Live album by Phish
- Released: September 18, 2001
- Recorded: September 14, 2000
- Venue: Darien Lake Performing Arts Center (Darien)
- Length: 2:22:35
- Label: Elektra
- Producer: Phish

Live Phish Series chronology
| Live Phish Volume 2 (2001) | Live Phish Volume 3 (2001) | Live Phish Volume 4 (2001) |

= Live Phish Volume 3 =

Live Phish Vol. 3 is a live album by American rock band Phish, which was recorded live at the Darien Lake Performing Arts Center in Darien, New York, on September 14, 2000. The show was part of the band's final tour before taking an indefinite extended hiatus three weeks later.

The show is known for three improvisational excursions that made it popular among fans. The first is an extended funk version of "Suzy Greenberg" that closes the first set with an extended jam the likes of which had not been heard since the band rocked the tune with The Giant Country Horns on Halloween 1995. In response to the downpour that ensued during the set break, the band also performed a half-hour version of The Who's "Drowned," at times channeling a Brian Eno-influenced ambient jamming style more common during Phish's 1998-1999 tours. The band followed "Drowned" with an extended performance of Talking Heads' "Crosseyed and Painless," sung by drummer Jon Fishman.

In addition, in a 2001 Relix Magazine interview, Trey Anastasio explained that this show was chosen for the Live Phish Series due to the eclectic first-set song selection and what he considers a standout version of "Carini": "It's a complete metal meltdown. It's the bass and drumming in the background that I really liked. It's really strange. Nobody's playing the beat at all. Those guys are playing in quarter time and the guitar and keyboards are just creating this wash of color on top of this heavy booming."

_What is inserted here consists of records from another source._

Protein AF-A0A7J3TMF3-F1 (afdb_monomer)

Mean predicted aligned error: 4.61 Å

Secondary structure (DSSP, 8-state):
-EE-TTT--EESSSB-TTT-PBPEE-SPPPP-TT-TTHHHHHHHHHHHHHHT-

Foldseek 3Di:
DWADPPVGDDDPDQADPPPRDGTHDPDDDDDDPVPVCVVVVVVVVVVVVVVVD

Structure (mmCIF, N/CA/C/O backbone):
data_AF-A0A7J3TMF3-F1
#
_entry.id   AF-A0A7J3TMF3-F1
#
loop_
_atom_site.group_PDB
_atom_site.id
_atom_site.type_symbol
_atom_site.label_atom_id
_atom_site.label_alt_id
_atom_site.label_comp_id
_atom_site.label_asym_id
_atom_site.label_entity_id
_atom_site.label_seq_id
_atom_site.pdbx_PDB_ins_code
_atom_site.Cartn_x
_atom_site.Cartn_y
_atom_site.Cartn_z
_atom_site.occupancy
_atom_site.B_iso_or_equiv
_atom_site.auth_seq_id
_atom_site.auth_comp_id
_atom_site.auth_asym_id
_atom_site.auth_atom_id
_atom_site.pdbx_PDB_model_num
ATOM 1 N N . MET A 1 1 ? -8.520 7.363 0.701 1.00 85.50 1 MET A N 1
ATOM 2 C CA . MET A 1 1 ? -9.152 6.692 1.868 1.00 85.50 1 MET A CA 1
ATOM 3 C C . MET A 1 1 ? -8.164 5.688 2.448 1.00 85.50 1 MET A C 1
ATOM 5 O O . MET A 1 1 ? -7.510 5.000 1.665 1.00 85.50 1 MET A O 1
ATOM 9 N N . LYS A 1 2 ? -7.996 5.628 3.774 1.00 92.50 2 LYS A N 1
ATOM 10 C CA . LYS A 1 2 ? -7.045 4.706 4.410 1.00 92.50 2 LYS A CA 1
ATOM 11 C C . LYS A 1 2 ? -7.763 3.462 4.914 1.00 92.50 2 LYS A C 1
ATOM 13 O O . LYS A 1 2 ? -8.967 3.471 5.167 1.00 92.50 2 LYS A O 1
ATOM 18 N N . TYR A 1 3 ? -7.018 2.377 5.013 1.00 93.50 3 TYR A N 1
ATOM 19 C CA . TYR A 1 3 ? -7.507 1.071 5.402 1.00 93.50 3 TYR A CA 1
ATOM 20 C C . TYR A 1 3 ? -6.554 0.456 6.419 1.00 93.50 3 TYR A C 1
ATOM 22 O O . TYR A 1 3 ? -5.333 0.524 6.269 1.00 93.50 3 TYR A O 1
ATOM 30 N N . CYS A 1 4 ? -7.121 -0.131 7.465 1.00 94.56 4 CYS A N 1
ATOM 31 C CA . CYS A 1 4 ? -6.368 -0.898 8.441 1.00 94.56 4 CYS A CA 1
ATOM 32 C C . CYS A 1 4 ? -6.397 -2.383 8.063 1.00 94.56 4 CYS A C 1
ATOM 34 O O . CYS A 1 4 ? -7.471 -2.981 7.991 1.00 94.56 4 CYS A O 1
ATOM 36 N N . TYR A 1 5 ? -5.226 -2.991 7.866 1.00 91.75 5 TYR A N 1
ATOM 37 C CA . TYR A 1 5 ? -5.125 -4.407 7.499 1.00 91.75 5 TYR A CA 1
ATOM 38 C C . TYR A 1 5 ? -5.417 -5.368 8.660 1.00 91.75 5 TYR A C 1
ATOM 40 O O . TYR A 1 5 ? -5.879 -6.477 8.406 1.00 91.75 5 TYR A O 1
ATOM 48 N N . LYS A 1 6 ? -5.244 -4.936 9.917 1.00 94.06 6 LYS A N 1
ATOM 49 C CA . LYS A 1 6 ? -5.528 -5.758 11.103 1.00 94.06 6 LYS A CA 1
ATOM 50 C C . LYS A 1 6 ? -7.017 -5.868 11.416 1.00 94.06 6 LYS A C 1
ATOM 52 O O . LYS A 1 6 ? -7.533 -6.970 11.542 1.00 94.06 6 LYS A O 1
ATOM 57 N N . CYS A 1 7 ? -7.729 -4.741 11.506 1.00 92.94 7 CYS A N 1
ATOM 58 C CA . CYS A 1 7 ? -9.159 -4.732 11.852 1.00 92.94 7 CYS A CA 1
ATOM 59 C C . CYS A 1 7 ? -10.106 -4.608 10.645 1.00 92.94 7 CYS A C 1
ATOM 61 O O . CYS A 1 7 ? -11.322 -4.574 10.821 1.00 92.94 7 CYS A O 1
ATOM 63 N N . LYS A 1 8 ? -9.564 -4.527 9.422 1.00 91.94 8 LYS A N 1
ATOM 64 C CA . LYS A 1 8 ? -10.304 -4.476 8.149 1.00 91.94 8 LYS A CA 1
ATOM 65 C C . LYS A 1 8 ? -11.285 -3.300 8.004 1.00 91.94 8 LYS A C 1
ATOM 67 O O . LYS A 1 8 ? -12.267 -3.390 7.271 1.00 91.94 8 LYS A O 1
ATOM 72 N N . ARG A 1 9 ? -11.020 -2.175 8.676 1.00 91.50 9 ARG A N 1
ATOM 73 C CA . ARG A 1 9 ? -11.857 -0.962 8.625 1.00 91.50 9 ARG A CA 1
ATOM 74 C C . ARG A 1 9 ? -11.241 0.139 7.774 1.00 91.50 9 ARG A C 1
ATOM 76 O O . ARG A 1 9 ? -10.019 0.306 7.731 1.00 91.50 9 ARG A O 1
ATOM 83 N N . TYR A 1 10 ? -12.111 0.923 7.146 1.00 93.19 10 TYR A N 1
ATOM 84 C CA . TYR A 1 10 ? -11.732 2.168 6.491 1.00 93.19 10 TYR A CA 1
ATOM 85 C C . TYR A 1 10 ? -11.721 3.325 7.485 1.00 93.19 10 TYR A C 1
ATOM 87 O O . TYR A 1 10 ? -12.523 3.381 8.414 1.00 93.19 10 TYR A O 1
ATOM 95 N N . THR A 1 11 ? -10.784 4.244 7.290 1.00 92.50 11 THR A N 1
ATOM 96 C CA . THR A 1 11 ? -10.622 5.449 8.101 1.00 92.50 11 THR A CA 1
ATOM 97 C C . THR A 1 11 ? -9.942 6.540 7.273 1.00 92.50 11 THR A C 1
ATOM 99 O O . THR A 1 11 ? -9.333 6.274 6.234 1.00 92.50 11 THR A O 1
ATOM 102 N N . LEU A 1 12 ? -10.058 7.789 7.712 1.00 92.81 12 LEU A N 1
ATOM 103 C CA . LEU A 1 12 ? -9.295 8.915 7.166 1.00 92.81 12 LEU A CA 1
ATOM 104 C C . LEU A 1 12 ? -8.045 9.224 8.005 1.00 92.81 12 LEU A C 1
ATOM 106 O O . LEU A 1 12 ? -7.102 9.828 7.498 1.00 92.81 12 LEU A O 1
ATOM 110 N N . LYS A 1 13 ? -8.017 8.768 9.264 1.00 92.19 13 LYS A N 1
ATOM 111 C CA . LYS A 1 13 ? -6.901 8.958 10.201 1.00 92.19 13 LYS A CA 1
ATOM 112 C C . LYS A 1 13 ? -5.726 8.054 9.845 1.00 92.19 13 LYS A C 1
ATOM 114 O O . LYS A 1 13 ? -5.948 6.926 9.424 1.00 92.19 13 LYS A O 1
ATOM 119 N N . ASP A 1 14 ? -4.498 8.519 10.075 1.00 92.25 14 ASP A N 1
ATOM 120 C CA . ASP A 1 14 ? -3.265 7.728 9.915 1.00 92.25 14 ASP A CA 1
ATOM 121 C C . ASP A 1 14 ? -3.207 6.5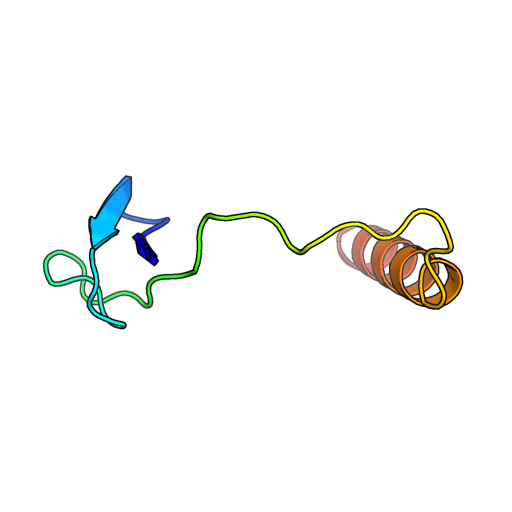15 10.837 1.00 92.25 14 ASP A C 1
ATOM 123 O O . ASP A 1 14 ? -2.748 5.447 10.435 1.00 92.25 14 ASP A O 1
ATOM 127 N N . ILE A 1 15 ? -3.727 6.665 12.050 1.00 94.25 15 ILE A N 1
ATOM 128 C CA . ILE A 1 15 ? -3.782 5.613 13.058 1.00 94.25 15 ILE A CA 1
ATOM 129 C C . ILE A 1 15 ? -5.220 5.110 13.154 1.00 94.25 15 ILE A C 1
ATOM 131 O O . ILE A 1 15 ? -6.174 5.894 13.203 1.00 94.25 15 ILE A O 1
ATOM 135 N N . CYS A 1 16 ? -5.387 3.789 13.167 1.00 93.38 16 CYS A N 1
ATOM 136 C CA . CYS A 1 16 ? -6.689 3.173 13.343 1.00 93.38 16 CYS A CA 1
ATOM 137 C C . CYS A 1 16 ? -7.241 3.509 14.740 1.00 93.38 16 CYS A C 1
ATOM 139 O O . CYS A 1 16 ? -6.605 3.154 15.732 1.00 93.38 16 CYS A O 1
ATOM 141 N N . PRO A 1 17 ? -8.445 4.099 14.852 1.00 91.44 17 PRO A N 1
ATOM 142 C CA . PRO A 1 17 ? -9.020 4.475 16.146 1.00 91.44 17 PRO A CA 1
ATOM 143 C C . PRO A 1 17 ? -9.448 3.279 17.012 1.00 91.44 17 PRO A C 1
ATOM 145 O O . PRO A 1 17 ? -9.861 3.474 18.145 1.00 91.44 17 PRO A O 1
ATOM 148 N N . VAL A 1 18 ? -9.398 2.055 16.477 1.00 91.88 18 VAL A N 1
ATOM 149 C CA . VAL A 1 18 ? -9.895 0.844 17.149 1.00 91.88 18 VAL A CA 1
ATOM 150 C C . VAL A 1 18 ? -8.741 -0.026 17.629 1.00 91.88 18 VAL A C 1
ATOM 152 O O . VAL A 1 18 ? -8.734 -0.459 18.771 1.00 91.88 18 VAL A O 1
ATOM 155 N N . CYS A 1 19 ? -7.772 -0.307 16.754 1.00 92.62 19 CYS A N 1
ATOM 156 C CA . CYS A 1 19 ? -6.665 -1.213 17.069 1.00 92.62 19 CYS A CA 1
ATOM 157 C C . CYS A 1 19 ? -5.310 -0.509 17.219 1.00 92.62 19 CYS A C 1
ATOM 159 O O . CYS A 1 19 ? -4.311 -1.193 17.419 1.00 92.62 19 CYS A O 1
ATOM 161 N N . GLY A 1 20 ? -5.256 0.820 17.062 1.00 92.56 20 GLY A N 1
ATOM 162 C CA . GLY A 1 20 ? -4.037 1.621 17.230 1.00 92.56 20 GLY A CA 1
ATOM 163 C C . GLY A 1 20 ? -2.977 1.448 16.137 1.00 92.56 20 GLY A C 1
ATOM 164 O O . GLY A 1 20 ? -1.907 2.038 16.224 1.00 92.56 20 GLY A O 1
ATOM 165 N N . GLU A 1 21 ? -3.243 0.654 15.099 1.00 94.25 21 GLU A N 1
ATOM 166 C CA . GLU A 1 21 ? -2.248 0.350 14.069 1.00 94.25 21 GLU A CA 1
ATOM 167 C C . GLU A 1 21 ? -2.248 1.362 12.924 1.00 94.25 21 GLU A C 1
ATOM 169 O O . GLU A 1 21 ? -3.261 2.010 12.638 1.00 94.25 21 GLU A O 1
ATOM 174 N N . ARG A 1 22 ? -1.105 1.480 12.240 1.00 94.00 22 ARG A N 1
ATOM 175 C CA . ARG A 1 22 ? -0.965 2.354 11.075 1.00 94.00 22 ARG A CA 1
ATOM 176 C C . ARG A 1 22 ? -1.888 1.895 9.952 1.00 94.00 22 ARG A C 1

This is the shortest volume in the Live Phish Series, running just over two hours and twenty minutes. The release reached a peak position of #118 on the Billboard 200 chart. The album marked the first time that concert staples "Punch You in the Eye" and "Carini" had appeared on an official Phish release.

Professional ratings
Review scores
| Source | Rating |
| Allmusic | Star Half star |

==Track listing==

Disc one

Set one:

1. "Punch You in the Eye" (Trey Anastasio) – 8:59 →
2. "Reba" (Anastasio) – 13:53
3. "Albuquerque" (Neil Young) – 4:32
4. "Carini" (Anastasio, Jon Fishman, Mike Gordon, Page McConnell) – 11:07
5. "The Oh Kee Pah Ceremony" (Anastasio) – 1:42 →
6. "Suzy Greenberg" (Anastasio, Steve Pollak) – 9:18 →
7. "Darien Jam #1" (Anastasio, Fishman, Gordon, McConnell) – 11:58

Disc two

Set two:
1. "Drowned" (Pete Townshend) – 6:46 →
2. "Darien Jam #2" (Anastasio, Fishman, Gordon, McConnell) – 25:01 →
3. "Crosseyed and Painless" (David Byrne, Brian Eno, Chris Frantz, Jerry Harrison, Tina Weymouth) – 5:42 →
4. "Darien Jam #3" (Anastasio, Fishman, Gordon, McConnell) – 6:12 →
5. "Dog-Faced Boy" (Anastasio, Fishman, McConnell, Tom Marshall) – 2:36

Disc three

Set two, continued:
1. "Prince Caspian" (Anastasio, Marshall) – 11:35 →
2. "Loving Cup" (Mick Jagger, Keith Richards) – 9:58
Encore:
1. - "Driver" (Anastasio, Marshall) – 3:48
2. "The Inlaw Josie Wales" (Anastasio) – 3:51
3. "Sample in a Jar" (Anastasio, Marshall) – 5:37

==Personnel==
- Trey Anastasio - guitars, lead vocals
- Page McConnell - piano, organ, backing vocals, co-lead vocals on "Loving Cup"
- Mike Gordon - bass, backing vocals, lead vocals on "Drowned"
- Jon Fishman - drums, backing vocals

==Setlist from Phish.net==
Phish.net hosts a detailed setlist archive maintained by fans.

Thursday, 14 September 2000 Darien Lake Performing Arts Center, Darien Center, NY

SET 1: Punch You In the Eye > Reba, Albuquerque, Carini, The Oh Kee Pa Ceremony > Suzy Greenberg > Jam

SET 2: Drowned > Crosseyed and Painless > Dog Faced Boy, Prince Caspian > Loving Cup

ENCORE: Driver, The Inlaw Josie Wales, Sample in a Jar

Notes: Reba did not have the whistling ending.